E. B. White is one of my favorite writers, as is his stepson, Roger Angell, who died in May of 2022. He was 101 years old. For years, Angell wrote essays about baseball for The New Yorker and I loved these pieces and loved the books he published that collected them.
The book I read today as my sheets, trousers, socks, and shirts were being washed and spun was published in 1999 and featured a new introduction by Roger Angell, a tender and insightful meditation upon his stepfather and his relationship with New York City.
I didn't quite finish this book before it was time to take my laundry out of the dryers and fold it and take it home.
I can't say that I have a long term relationship with Manhattan, but I know I love going there, love having a bagel with cream cheese, love dropping in for a beer at O'Hara's, love walking its streets, love its energy and the mammoth scale of its buildings and parks, and love meeting friends -- Ed, Mike, Melissa, Eric, Scott, or Mary -- and roaming Manhattan together.
And I loved roaming today with E. B. White. There's a word -- I can't remember what it is -- but it means to feel nostalgia for a place you've never been. Well, I've never been to New York City in 1948, but E.B.White succeed in moving me to long for it, to wish I could go back to it, even though I've never been there.
I had much the same experience when I read essays by Joseph Mitchell. Mitchell, too, wrote for The New Yorker and produced detailed essays about Manhattan, especially the Lower East Side. It took me hours to read Mitchell's work and this slim volume of E. B. White's was a condensed version of the kind of writing Mitchell did and made my time at the laundromat not only productive, but a great pleasure.
2. Today I discovered a podcast produced at The University of Chicago called Big Brains. I found it via an online search. I wanted to find out if Kathleen Belew, a scholar of the white power movement in the USA, had appeared on any podcasts. She did. It was back in 2019 and she talked about her scholarship on Big Brains. The Kathleen Belew episode was only about twenty-five minutes long. Belew talks fast (I need to listen to this episode again). She packs a lot into a short period of time.

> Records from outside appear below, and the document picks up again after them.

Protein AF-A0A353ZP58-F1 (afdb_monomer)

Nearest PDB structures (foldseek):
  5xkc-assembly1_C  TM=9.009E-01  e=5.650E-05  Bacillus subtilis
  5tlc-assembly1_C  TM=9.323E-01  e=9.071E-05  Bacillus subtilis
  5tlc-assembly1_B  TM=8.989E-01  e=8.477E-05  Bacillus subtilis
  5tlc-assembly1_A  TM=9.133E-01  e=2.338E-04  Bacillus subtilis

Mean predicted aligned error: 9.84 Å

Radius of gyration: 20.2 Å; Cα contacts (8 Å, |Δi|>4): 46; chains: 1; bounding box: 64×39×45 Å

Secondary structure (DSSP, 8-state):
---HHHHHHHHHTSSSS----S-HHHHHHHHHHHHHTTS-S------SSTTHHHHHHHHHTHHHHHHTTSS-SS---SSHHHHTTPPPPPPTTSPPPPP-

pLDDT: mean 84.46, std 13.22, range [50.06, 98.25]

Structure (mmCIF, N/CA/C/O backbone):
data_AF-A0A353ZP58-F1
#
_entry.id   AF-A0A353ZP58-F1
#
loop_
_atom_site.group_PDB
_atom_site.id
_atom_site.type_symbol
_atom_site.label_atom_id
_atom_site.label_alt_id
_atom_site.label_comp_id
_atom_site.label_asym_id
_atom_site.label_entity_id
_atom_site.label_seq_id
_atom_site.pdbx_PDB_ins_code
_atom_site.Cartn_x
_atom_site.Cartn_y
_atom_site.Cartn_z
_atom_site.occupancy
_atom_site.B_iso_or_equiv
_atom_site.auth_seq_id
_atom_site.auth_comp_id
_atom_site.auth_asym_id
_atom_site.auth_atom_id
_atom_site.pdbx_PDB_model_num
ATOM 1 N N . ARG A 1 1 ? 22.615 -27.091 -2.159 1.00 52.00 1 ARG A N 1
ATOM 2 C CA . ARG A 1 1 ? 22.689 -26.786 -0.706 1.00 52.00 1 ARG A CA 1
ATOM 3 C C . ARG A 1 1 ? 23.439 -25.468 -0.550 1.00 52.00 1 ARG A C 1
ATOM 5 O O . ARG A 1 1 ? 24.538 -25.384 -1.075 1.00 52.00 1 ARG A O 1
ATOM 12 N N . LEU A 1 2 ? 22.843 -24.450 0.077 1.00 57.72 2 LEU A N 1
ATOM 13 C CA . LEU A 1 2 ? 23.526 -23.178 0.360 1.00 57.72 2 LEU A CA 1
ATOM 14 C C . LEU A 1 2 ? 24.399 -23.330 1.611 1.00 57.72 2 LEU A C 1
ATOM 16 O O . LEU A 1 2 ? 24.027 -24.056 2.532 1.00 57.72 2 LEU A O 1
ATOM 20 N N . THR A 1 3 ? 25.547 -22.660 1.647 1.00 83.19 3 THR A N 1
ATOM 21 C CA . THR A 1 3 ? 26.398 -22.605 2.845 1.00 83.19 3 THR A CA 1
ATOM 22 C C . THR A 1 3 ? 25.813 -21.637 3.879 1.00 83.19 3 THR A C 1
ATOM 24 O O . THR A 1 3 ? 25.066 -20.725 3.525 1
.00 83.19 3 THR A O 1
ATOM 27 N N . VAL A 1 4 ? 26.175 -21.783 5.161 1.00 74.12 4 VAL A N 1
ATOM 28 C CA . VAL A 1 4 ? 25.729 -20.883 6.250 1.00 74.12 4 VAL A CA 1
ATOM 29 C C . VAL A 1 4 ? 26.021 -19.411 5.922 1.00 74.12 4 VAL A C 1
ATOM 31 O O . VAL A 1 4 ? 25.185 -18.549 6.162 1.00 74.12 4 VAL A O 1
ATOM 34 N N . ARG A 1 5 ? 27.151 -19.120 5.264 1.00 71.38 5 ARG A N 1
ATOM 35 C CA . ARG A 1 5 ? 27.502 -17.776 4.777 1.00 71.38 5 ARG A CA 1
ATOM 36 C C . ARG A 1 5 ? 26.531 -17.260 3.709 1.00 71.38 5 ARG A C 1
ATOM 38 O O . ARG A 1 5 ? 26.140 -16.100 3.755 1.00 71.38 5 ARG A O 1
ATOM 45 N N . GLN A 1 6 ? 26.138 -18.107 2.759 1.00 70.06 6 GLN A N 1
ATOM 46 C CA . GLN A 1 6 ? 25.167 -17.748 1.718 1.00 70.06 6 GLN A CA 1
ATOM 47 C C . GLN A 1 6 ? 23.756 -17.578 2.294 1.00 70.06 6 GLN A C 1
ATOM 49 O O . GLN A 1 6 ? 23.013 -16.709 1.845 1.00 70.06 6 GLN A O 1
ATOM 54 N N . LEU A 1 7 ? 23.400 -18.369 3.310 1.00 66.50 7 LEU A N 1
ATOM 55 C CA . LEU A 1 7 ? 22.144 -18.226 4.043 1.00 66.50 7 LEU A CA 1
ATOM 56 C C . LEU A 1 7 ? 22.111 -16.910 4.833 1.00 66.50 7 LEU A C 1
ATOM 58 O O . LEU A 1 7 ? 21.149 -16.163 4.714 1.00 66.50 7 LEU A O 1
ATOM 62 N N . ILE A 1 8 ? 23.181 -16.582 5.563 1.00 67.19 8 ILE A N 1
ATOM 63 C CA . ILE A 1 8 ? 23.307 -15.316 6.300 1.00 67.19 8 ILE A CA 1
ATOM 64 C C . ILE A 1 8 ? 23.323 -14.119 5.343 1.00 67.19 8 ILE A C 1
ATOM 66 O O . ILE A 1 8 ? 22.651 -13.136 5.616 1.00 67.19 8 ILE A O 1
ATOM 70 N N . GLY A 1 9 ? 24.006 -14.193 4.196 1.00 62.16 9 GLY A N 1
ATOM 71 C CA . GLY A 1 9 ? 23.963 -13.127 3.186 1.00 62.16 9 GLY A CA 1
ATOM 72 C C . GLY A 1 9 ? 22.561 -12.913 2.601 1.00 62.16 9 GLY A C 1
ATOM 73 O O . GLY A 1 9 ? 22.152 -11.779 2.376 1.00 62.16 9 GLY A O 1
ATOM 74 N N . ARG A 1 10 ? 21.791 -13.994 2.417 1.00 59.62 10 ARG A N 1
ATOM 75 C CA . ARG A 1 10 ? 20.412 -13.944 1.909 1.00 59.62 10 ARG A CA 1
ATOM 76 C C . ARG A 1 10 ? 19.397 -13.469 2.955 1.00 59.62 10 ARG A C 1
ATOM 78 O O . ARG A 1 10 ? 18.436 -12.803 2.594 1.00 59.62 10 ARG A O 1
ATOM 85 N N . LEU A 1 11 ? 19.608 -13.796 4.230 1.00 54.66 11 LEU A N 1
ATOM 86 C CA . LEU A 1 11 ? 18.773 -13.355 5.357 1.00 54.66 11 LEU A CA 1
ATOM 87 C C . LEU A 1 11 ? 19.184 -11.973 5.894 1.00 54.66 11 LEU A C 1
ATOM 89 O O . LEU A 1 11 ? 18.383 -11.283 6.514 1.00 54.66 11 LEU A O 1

I was intrigued by her assertion that the white power movement gained a lot of traction in the years following the Vietnam War when a small percentage of disillusioned veterans returned home and became involved in white power meetings, helped devise strategies, and participated in acts of protest and violence. In addition, Belew pinpointed 1983 as a watershed year in the white power movement. It was in 1983 that the Aryan Nations compound near Hayden Lake, Idaho hosted the Aryan World Congress, a conference that Belew asserts significantly energized those involved in white power groups and actions.

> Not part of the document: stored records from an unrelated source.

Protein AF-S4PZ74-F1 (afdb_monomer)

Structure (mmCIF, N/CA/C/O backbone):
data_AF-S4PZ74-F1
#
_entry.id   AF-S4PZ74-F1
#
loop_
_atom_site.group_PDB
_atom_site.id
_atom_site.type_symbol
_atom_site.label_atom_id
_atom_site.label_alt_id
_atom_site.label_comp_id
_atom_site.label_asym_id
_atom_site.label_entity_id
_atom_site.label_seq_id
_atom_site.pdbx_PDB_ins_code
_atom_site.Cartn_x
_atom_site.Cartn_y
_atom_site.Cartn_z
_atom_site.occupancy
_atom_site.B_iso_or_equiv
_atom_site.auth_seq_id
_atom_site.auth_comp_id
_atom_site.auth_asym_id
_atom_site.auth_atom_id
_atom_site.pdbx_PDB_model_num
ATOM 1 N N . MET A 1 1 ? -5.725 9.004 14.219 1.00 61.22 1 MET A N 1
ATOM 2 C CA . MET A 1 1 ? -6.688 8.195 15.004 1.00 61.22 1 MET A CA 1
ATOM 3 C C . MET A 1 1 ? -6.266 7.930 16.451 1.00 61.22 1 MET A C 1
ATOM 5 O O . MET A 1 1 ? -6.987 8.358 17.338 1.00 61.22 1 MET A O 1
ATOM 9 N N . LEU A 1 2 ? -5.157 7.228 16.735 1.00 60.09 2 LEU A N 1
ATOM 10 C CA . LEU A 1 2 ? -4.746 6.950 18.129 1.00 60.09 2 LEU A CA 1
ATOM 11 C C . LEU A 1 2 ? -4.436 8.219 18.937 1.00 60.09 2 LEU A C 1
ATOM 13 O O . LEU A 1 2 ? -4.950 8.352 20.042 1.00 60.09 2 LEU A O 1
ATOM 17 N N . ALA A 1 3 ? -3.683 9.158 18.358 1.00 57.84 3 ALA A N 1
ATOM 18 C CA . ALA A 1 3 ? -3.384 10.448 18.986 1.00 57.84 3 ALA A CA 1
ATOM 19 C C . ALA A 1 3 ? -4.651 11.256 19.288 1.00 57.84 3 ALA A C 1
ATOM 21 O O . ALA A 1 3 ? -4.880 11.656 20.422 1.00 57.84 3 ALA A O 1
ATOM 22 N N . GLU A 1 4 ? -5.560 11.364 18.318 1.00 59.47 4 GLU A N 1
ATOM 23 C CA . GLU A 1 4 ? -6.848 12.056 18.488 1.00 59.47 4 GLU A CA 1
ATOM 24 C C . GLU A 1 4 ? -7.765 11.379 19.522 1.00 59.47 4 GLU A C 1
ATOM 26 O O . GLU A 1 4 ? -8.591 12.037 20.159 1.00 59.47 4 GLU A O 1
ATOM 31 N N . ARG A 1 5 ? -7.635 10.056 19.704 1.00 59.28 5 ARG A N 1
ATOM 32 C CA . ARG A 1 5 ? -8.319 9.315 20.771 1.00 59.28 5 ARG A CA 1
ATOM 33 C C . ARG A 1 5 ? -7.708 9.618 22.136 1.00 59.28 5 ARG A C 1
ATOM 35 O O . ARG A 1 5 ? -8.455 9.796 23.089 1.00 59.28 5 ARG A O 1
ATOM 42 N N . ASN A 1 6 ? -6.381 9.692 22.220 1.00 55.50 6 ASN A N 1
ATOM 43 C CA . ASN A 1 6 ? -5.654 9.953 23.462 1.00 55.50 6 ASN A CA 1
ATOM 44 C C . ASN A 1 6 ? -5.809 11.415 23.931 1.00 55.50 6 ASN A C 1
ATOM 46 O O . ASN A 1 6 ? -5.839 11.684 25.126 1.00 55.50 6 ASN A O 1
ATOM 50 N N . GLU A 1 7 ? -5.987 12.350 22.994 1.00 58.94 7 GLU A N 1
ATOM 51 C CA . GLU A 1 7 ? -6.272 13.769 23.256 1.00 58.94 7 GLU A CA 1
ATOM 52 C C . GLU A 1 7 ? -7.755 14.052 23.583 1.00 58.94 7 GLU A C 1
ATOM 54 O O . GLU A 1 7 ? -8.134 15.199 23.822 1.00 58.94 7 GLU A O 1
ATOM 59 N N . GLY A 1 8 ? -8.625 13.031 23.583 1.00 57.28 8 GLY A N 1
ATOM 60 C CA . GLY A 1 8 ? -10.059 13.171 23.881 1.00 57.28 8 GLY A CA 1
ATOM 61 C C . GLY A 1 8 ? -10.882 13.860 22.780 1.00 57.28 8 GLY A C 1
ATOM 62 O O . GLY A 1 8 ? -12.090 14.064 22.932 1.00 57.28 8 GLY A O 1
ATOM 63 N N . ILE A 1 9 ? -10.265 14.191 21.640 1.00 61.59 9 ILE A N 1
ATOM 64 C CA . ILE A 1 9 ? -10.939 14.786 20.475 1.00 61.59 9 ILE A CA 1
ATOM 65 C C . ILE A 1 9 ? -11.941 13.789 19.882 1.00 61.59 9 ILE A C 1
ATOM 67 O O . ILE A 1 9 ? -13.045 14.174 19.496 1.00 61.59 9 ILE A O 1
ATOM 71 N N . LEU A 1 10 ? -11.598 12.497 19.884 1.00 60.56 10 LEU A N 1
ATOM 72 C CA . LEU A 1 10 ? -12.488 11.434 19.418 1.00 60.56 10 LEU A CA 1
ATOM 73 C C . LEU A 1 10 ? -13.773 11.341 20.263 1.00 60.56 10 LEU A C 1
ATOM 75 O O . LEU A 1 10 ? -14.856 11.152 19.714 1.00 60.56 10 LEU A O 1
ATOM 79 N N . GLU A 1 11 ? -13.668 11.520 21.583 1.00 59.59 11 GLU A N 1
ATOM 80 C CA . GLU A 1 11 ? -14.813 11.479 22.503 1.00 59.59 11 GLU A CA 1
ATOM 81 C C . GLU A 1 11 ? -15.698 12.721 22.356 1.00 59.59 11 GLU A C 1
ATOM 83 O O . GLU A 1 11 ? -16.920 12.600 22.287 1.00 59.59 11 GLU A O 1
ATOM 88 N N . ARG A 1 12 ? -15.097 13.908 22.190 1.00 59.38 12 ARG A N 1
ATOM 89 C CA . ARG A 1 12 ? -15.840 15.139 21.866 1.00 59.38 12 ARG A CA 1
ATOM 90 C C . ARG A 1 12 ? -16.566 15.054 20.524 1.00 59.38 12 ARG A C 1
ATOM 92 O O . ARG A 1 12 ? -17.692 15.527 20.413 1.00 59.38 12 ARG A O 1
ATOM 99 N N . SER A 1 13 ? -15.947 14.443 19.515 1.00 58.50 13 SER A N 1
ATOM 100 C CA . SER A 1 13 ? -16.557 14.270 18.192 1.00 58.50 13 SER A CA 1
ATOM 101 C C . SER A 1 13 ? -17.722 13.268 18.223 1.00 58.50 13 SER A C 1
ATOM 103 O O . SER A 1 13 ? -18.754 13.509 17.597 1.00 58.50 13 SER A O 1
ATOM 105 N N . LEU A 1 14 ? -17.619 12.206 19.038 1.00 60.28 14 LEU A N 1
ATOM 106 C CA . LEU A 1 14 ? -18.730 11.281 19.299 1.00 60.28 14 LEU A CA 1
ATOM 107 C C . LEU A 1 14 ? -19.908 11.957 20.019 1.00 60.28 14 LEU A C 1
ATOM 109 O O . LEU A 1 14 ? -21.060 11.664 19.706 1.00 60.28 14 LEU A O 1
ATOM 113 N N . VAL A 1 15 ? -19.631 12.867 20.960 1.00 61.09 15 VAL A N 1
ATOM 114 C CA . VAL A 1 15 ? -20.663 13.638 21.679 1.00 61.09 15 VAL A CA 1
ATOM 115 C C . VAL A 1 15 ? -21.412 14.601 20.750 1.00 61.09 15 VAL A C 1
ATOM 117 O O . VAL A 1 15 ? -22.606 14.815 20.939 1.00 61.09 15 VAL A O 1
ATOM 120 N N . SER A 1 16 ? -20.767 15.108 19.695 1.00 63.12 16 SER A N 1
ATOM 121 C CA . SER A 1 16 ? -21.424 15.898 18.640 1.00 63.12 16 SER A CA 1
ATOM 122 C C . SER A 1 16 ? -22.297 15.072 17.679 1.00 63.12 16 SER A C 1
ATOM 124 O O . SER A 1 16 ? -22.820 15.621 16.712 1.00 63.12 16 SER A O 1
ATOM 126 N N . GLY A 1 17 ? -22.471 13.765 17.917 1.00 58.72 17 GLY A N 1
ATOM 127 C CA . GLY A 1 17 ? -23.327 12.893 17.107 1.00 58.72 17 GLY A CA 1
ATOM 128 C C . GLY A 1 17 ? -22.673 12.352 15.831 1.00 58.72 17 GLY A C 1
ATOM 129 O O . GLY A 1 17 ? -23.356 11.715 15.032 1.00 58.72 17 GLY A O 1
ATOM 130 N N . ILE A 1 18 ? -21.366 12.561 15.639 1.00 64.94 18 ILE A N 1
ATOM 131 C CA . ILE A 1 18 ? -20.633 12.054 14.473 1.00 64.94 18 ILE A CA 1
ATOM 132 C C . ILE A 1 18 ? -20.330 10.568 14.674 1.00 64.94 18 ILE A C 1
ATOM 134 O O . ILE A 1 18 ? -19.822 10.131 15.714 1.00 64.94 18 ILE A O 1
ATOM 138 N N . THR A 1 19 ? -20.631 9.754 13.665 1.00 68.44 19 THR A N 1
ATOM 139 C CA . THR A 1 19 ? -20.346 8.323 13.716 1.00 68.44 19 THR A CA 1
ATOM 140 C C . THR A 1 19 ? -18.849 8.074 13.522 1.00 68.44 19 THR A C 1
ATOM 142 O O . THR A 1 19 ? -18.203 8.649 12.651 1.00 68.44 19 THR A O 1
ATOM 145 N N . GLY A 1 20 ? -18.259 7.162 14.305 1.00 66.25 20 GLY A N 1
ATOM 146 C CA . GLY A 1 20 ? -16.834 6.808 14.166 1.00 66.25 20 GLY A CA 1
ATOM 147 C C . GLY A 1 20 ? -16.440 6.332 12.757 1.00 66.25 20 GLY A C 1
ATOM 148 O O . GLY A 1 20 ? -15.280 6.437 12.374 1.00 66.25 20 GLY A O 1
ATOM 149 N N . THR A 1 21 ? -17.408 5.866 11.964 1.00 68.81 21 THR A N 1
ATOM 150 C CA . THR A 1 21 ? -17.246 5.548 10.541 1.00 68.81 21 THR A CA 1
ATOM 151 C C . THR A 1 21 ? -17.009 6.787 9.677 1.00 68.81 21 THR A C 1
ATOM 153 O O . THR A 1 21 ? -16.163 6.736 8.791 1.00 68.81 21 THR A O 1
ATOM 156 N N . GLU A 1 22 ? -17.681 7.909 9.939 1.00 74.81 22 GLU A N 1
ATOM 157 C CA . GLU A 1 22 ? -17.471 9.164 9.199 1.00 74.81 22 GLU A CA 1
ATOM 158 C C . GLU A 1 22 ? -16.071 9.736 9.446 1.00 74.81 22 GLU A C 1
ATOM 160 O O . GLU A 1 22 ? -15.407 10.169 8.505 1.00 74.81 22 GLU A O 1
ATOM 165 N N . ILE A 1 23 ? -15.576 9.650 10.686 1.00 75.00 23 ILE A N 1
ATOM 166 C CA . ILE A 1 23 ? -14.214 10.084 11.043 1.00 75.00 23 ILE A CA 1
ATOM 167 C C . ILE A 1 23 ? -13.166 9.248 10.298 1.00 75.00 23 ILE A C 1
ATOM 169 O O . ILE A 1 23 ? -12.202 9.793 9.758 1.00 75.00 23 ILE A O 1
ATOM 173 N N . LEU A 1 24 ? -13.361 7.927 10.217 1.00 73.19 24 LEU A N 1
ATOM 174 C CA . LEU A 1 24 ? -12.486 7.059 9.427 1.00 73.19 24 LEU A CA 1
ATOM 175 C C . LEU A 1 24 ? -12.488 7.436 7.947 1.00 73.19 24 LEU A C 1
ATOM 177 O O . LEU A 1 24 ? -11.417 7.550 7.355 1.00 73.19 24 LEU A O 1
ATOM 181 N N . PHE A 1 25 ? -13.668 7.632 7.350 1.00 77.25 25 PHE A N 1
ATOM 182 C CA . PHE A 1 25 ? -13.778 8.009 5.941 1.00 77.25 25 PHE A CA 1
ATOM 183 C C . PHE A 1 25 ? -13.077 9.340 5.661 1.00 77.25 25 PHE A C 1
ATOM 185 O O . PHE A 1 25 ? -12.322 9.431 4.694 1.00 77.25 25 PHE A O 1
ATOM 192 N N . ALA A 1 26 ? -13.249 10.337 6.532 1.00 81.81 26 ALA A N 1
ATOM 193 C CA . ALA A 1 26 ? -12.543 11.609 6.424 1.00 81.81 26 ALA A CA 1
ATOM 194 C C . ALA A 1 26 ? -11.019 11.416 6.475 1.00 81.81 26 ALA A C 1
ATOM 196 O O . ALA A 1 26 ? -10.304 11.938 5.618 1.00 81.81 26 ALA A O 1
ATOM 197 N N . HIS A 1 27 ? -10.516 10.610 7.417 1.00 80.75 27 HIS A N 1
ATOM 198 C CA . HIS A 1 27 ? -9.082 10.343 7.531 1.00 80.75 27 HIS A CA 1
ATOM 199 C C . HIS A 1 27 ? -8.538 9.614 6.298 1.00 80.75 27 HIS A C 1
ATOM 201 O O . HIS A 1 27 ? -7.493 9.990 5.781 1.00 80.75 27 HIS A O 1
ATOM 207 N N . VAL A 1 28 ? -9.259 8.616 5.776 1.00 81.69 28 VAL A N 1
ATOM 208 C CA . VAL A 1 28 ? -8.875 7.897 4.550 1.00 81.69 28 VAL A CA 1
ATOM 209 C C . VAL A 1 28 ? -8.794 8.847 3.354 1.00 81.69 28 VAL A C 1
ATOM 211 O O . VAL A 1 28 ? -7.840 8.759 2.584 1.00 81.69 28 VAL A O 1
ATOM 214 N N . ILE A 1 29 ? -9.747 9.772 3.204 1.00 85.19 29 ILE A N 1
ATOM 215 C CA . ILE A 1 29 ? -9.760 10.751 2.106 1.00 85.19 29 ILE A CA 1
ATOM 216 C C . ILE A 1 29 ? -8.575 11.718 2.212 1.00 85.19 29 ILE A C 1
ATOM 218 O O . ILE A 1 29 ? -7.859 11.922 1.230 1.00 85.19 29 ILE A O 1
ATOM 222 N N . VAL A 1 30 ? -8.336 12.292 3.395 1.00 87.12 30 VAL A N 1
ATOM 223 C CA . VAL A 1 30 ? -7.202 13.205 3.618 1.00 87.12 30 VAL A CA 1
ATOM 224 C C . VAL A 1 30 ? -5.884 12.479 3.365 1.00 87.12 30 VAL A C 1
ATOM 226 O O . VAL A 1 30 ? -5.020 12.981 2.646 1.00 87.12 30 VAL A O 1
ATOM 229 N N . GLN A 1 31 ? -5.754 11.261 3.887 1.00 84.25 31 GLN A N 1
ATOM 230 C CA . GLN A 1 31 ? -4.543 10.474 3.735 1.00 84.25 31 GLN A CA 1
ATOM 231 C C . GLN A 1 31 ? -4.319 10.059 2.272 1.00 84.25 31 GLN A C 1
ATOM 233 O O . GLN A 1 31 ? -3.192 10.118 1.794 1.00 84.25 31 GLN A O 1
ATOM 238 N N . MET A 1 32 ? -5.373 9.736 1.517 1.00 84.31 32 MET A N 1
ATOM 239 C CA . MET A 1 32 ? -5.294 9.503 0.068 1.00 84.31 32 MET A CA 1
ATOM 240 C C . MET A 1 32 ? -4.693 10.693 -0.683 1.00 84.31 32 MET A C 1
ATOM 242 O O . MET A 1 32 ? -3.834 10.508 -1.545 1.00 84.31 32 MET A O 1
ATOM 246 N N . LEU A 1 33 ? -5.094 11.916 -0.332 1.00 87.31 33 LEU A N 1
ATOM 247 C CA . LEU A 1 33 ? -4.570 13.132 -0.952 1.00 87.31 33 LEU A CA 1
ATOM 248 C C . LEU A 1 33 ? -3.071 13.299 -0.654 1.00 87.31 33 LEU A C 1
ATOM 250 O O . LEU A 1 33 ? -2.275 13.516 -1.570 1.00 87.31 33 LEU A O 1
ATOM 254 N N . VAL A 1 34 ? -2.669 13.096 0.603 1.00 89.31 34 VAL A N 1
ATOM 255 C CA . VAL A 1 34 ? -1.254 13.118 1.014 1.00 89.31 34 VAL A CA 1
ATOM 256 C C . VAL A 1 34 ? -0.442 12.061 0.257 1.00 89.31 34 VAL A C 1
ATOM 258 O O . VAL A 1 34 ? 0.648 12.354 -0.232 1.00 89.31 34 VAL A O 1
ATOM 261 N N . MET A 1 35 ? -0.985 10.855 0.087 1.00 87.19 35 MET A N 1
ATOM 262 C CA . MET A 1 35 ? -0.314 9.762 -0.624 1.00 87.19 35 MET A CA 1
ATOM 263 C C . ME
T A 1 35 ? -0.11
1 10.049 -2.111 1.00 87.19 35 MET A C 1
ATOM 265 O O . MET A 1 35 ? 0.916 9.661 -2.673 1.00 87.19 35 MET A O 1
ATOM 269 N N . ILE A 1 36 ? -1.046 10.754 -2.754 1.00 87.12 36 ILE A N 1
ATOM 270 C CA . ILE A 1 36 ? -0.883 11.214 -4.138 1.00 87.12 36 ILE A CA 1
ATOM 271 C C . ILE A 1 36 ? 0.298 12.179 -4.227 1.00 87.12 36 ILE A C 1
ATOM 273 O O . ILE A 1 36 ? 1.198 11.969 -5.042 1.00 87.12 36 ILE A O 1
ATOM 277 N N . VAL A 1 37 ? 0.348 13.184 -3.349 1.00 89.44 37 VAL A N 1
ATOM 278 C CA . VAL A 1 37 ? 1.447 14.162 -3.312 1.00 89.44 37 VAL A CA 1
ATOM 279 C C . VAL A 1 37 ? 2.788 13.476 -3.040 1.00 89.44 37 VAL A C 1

I wanted to listen to Kathleen Belew as a follow up to listening to Leah Sottile. Belew is a scholar, a professor at Northwestern University. She spends long hours diving into archives, researching in preparation to present papers and to publish books of a more scholarly nature. Sottile is a journalist. I am going to try to come to some understanding of how Belew's scholarship and Sottile's journalism compliment each other, if they do, and try to understand better what makes both of their efforts so valuable.
3. Debbie called me around 4:00 or so and asked me to fix chicken for dinner. I said I'd be happy to, especially if she'd stop at the store and buy some chicken. We didn't have any on hand.
She did. I baked chicken thighs and fixed some broccoli and we enjoyed a simple dinner while Columbo nailed a car salesman played by Robert Vaughn for committing murder on a cruise ship. Not exactly The Love Boat!
We then watched Perry Mason untangle a complicated case involving an aqueduct, a drunk driving accident, real estate, a construction company's scam, and murder.
It left me breathless as Perry Mason would not be fooled and got right to the heart of who did what and nailed the murderer.